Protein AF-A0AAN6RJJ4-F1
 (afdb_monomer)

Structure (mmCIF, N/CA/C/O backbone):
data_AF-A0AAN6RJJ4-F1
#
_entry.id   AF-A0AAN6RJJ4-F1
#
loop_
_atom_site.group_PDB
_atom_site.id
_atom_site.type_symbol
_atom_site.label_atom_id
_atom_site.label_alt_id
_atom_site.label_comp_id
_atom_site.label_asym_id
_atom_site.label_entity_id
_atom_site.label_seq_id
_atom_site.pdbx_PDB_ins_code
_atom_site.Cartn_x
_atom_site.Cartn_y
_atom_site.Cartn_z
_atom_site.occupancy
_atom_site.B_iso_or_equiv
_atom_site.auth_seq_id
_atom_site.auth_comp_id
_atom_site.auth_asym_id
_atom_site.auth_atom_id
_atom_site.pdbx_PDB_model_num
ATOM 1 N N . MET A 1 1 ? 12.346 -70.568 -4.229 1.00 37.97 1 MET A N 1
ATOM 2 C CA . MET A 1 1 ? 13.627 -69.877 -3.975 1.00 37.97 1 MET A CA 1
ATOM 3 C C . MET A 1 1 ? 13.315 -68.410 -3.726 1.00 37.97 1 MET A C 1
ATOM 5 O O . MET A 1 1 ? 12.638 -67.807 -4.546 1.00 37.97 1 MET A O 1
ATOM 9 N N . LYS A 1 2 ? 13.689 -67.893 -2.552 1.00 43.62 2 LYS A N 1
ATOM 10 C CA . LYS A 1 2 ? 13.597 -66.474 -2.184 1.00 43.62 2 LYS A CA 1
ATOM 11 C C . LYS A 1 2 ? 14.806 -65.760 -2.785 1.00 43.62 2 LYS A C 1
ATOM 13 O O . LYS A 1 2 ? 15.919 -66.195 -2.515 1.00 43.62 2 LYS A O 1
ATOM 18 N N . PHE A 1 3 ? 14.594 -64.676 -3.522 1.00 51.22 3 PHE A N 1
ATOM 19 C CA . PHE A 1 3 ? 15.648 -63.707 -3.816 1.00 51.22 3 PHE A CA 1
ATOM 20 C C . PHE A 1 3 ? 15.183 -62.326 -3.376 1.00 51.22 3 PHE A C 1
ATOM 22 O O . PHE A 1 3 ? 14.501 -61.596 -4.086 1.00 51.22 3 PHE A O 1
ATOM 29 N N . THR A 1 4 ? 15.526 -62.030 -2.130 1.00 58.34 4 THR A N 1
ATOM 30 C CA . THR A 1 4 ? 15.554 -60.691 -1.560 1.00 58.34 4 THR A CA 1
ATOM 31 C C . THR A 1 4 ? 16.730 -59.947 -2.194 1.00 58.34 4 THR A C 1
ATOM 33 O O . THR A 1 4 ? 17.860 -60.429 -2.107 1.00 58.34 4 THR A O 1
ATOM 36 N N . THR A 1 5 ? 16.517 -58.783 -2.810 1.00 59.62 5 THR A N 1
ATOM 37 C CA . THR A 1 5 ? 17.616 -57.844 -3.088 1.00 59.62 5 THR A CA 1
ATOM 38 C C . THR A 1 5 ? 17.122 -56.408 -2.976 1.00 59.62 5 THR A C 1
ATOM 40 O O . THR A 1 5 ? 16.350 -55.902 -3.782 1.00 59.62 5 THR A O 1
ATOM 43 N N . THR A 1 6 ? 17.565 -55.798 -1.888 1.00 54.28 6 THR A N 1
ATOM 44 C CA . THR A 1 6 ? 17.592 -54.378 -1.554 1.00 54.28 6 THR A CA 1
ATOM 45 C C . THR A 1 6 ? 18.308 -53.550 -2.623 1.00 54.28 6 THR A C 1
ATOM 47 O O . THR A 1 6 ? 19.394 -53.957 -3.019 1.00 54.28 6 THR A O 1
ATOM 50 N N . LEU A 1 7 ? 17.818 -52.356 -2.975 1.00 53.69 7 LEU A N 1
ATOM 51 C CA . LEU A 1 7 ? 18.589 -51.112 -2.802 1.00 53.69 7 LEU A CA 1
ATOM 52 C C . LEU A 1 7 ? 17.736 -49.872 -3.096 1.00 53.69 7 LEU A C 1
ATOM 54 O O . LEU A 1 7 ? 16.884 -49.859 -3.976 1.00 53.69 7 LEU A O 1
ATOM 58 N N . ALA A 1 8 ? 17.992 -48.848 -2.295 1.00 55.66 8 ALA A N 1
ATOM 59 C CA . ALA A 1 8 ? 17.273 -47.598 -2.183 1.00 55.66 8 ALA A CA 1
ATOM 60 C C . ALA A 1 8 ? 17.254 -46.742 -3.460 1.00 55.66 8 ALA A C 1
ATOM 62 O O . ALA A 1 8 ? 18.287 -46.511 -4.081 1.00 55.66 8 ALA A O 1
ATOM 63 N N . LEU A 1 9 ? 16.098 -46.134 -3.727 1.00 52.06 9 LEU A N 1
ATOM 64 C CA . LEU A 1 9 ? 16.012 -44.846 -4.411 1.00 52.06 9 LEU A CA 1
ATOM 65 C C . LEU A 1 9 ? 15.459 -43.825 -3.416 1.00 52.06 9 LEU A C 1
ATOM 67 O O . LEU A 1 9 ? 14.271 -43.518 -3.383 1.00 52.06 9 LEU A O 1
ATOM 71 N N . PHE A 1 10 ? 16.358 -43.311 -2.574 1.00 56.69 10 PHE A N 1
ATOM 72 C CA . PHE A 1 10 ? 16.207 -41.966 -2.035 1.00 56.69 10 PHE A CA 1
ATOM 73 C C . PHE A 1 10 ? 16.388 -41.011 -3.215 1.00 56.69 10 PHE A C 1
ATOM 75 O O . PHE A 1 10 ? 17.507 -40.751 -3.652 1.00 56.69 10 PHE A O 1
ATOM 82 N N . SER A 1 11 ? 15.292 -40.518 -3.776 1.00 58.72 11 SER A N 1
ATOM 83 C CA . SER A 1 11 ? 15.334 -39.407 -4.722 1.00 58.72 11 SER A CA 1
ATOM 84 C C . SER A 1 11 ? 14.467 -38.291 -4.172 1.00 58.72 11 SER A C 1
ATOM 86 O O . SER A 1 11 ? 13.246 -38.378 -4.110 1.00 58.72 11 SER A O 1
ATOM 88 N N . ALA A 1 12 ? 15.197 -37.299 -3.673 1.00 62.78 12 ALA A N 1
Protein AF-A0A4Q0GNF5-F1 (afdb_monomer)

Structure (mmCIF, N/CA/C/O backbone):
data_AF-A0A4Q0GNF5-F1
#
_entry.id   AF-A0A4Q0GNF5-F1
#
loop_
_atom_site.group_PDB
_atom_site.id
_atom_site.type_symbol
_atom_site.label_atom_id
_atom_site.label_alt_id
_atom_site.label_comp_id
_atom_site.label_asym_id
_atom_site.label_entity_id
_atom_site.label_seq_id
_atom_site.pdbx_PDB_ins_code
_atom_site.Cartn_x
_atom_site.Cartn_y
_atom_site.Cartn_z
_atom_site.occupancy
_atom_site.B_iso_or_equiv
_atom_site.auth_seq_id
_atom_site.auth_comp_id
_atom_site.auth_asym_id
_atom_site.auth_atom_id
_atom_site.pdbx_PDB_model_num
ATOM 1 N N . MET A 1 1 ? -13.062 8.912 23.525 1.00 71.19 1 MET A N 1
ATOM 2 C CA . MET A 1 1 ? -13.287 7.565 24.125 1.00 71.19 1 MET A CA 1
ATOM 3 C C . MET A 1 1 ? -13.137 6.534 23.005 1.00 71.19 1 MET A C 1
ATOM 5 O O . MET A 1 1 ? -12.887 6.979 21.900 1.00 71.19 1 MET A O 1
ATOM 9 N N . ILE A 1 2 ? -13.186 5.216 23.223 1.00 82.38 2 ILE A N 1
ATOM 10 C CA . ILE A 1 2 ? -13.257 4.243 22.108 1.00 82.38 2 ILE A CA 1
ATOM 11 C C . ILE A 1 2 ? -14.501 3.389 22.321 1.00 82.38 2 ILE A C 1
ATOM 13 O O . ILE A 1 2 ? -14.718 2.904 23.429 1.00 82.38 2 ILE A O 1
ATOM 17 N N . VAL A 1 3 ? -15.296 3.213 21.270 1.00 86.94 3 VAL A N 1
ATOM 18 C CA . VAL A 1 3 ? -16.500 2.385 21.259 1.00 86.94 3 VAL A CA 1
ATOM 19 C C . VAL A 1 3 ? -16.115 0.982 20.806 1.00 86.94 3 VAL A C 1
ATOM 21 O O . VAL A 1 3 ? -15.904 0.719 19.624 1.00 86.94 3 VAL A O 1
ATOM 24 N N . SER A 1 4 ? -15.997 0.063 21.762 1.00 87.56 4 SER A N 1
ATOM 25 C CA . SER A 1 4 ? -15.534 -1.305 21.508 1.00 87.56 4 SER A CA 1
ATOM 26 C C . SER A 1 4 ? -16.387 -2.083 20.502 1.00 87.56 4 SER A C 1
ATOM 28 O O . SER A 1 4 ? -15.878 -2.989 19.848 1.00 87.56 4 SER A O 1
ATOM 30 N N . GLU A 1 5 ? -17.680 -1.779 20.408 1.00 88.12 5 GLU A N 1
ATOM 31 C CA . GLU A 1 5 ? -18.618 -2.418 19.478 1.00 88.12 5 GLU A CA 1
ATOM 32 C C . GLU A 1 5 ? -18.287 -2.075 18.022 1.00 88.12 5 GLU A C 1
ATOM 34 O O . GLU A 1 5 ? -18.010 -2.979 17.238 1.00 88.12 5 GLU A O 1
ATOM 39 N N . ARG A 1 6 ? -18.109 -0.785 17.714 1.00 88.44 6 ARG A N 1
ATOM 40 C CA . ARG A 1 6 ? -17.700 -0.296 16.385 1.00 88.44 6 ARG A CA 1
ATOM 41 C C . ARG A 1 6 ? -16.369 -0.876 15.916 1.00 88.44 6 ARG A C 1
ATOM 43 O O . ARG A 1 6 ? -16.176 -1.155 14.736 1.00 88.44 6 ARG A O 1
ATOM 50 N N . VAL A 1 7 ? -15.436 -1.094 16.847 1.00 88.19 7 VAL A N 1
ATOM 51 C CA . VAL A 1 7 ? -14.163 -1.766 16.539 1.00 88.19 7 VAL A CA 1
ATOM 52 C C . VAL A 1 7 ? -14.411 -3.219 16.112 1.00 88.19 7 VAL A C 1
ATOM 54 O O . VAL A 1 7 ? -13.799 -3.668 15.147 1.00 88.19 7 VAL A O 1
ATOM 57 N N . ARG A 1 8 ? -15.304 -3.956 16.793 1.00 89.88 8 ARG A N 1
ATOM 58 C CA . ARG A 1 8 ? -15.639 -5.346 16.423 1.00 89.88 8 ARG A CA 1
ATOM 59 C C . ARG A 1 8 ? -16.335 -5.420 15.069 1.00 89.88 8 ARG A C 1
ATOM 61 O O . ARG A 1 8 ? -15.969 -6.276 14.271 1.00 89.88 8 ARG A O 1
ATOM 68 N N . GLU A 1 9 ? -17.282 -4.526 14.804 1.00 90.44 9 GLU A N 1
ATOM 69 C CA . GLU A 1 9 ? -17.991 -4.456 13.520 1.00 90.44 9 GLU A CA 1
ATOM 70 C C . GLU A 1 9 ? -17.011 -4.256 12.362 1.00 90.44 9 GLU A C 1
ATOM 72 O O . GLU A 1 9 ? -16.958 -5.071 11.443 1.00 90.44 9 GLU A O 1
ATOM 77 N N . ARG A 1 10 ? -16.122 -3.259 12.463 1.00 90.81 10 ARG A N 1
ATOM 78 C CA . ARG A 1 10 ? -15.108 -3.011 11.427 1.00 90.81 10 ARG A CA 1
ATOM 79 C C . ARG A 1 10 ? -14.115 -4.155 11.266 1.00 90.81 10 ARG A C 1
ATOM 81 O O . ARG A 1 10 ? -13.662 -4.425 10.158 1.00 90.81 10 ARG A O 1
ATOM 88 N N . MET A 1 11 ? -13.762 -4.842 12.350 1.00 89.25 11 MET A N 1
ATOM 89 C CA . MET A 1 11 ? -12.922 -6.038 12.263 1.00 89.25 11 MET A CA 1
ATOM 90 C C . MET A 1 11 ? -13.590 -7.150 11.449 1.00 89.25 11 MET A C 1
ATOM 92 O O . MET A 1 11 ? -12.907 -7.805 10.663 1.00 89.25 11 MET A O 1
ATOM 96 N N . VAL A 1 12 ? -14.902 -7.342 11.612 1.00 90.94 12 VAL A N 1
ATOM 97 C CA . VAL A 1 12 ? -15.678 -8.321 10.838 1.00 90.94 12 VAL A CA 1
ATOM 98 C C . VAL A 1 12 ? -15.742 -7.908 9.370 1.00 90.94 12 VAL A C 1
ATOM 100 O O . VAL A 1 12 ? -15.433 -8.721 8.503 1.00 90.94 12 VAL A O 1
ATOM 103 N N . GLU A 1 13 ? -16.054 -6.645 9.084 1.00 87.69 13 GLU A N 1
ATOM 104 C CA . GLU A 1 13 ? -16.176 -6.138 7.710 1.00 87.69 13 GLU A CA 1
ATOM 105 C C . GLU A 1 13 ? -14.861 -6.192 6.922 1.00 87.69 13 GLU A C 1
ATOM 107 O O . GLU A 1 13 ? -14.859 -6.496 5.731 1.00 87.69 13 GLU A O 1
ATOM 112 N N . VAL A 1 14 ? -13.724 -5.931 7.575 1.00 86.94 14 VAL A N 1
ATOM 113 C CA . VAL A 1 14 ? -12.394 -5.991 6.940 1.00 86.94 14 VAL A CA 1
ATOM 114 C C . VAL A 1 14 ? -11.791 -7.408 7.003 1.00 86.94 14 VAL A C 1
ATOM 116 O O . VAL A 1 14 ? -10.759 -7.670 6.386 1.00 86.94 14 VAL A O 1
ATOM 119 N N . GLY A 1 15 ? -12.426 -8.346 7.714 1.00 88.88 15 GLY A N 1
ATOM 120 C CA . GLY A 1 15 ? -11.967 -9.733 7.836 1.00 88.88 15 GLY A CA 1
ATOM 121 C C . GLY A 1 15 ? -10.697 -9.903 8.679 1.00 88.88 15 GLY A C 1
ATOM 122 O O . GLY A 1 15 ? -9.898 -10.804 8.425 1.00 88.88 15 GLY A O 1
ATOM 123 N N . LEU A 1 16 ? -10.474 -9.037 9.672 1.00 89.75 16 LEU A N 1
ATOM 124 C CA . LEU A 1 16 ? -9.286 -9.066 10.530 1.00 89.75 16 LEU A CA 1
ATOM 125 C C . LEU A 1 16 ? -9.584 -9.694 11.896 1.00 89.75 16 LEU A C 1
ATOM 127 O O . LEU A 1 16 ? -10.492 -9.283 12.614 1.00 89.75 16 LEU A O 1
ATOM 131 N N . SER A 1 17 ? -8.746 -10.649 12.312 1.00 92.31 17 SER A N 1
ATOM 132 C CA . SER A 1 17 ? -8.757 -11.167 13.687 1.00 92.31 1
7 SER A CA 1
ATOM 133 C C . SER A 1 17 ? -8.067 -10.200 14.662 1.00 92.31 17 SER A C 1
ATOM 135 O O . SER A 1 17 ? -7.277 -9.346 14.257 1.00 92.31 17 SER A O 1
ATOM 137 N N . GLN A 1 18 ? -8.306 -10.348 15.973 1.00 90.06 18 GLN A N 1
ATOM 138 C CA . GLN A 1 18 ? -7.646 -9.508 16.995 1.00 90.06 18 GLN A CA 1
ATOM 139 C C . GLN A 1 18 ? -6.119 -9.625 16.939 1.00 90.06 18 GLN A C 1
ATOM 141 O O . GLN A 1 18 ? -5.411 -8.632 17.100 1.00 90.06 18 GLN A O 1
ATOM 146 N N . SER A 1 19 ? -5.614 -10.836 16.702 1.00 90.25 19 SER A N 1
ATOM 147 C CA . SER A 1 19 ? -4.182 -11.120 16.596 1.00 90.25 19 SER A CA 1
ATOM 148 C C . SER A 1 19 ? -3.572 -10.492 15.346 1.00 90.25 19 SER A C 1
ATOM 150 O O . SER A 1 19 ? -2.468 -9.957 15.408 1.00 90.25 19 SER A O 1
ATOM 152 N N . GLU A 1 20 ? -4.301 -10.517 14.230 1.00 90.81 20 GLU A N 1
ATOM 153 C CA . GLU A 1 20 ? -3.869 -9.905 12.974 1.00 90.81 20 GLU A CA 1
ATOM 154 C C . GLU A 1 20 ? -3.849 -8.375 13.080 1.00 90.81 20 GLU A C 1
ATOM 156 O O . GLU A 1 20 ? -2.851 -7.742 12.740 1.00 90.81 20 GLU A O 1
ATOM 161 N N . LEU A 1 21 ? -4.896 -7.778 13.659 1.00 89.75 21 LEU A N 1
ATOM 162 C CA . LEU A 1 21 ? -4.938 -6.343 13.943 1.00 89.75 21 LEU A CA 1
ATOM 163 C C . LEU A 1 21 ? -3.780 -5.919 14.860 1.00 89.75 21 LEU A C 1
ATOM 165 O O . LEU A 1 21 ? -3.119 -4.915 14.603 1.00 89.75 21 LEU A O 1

• • • • •

• What is required:
Quote the data above from the line containing "ATOM 44 C CA" to the line containing "ATOM 84 C C", inclusive, and stop.

• Final answer:
ATOM 44 C CA . THR A 1 6 ? 17.592 -54.378 -1.554 1.00 54.28 6 THR A CA 1
ATOM 45 C C . THR A 1 6 ? 18.308 -53.550 -2.623 1.00 54.28 6 THR A C 1
ATOM 47 O O . THR A 1 6 ? 19.394 -53.957 -3.019 1.00 54.28 6 THR A O 1
ATOM 50 N N . LEU A 1 7 ? 17.818 -52.356 -2.975 1.00 53.69 7 LEU A N 1
ATOM 51 C CA . LEU A 1 7 ? 18.589 -51.112 -2.802 1.00 53.69 7 LEU A CA 1
ATOM 52 C C . LEU A 1 7 ? 17.736 -49.872 -3.096 1.00 53.69 7 LEU A C 1
ATOM 54 O O . LEU A 1 7 ? 16.884 -49.859 -3.976 1.00 53.69 7 LEU A O 1
ATOM 58 N N . ALA A 1 8 ? 17.992 -48.848 -2.295 1.00 55.66 8 ALA A N 1
ATOM 59 C CA . ALA A 1 8 ? 17.273 -47.598 -2.183 1.00 55.66 8 ALA A CA 1
ATOM 60 C C . ALA A 1 8 ? 17.254 -46.742 -3.460 1.00 55.66 8 ALA A C 1
ATOM 62 O O . ALA A 1 8 ? 18.287 -46.511 -4.081 1.00 55.66 8 ALA A O 1
ATOM 63 N N . LEU A 1 9 ? 16.098 -46.134 -3.727 1.00 52.06 9 LEU A N 1
ATOM 64 C CA . LEU A 1 9 ? 16.012 -44.846 -4.411 1.00 52.06 9 LEU A CA 1
ATOM 65 C C . LEU A 1 9 ? 15.459 -43.825 -3.416 1.00 52.06 9 LEU A C 1
ATOM 67 O O . LEU A 1 9 ? 14.271 -43.518 -3.383 1.00 52.06 9 LEU A O 1
ATOM 71 N N . PHE A 1 10 ? 16.358 -43.311 -2.574 1.00 56.69 10 PHE A N 1
ATOM 72 C CA . PHE A 1 10 ? 16.207 -41.966 -2.035 1.00 56.69 10 PHE A CA 1
ATOM 73 C C . PHE A 1 10 ? 16.388 -41.011 -3.215 1.00 56.69 10 PHE A C 1
ATOM 75 O O . PHE A 1 10 ? 17.507 -40.751 -3.652 1.00 56.69 10 PHE A O 1
ATOM 82 N N . SER A 1 11 ? 15.292 -40.518 -3.776 1.00 58.72 11 SER A N 1
ATOM 83 C CA . SER A 1 11 ? 15.334 -39.407 -4.722 1.00 58.72 11 SER A CA 1
ATOM 84 C C . SER A 1 11 ? 14.467 -38.291 -4.172 1.00 58.72 11 SER A C 1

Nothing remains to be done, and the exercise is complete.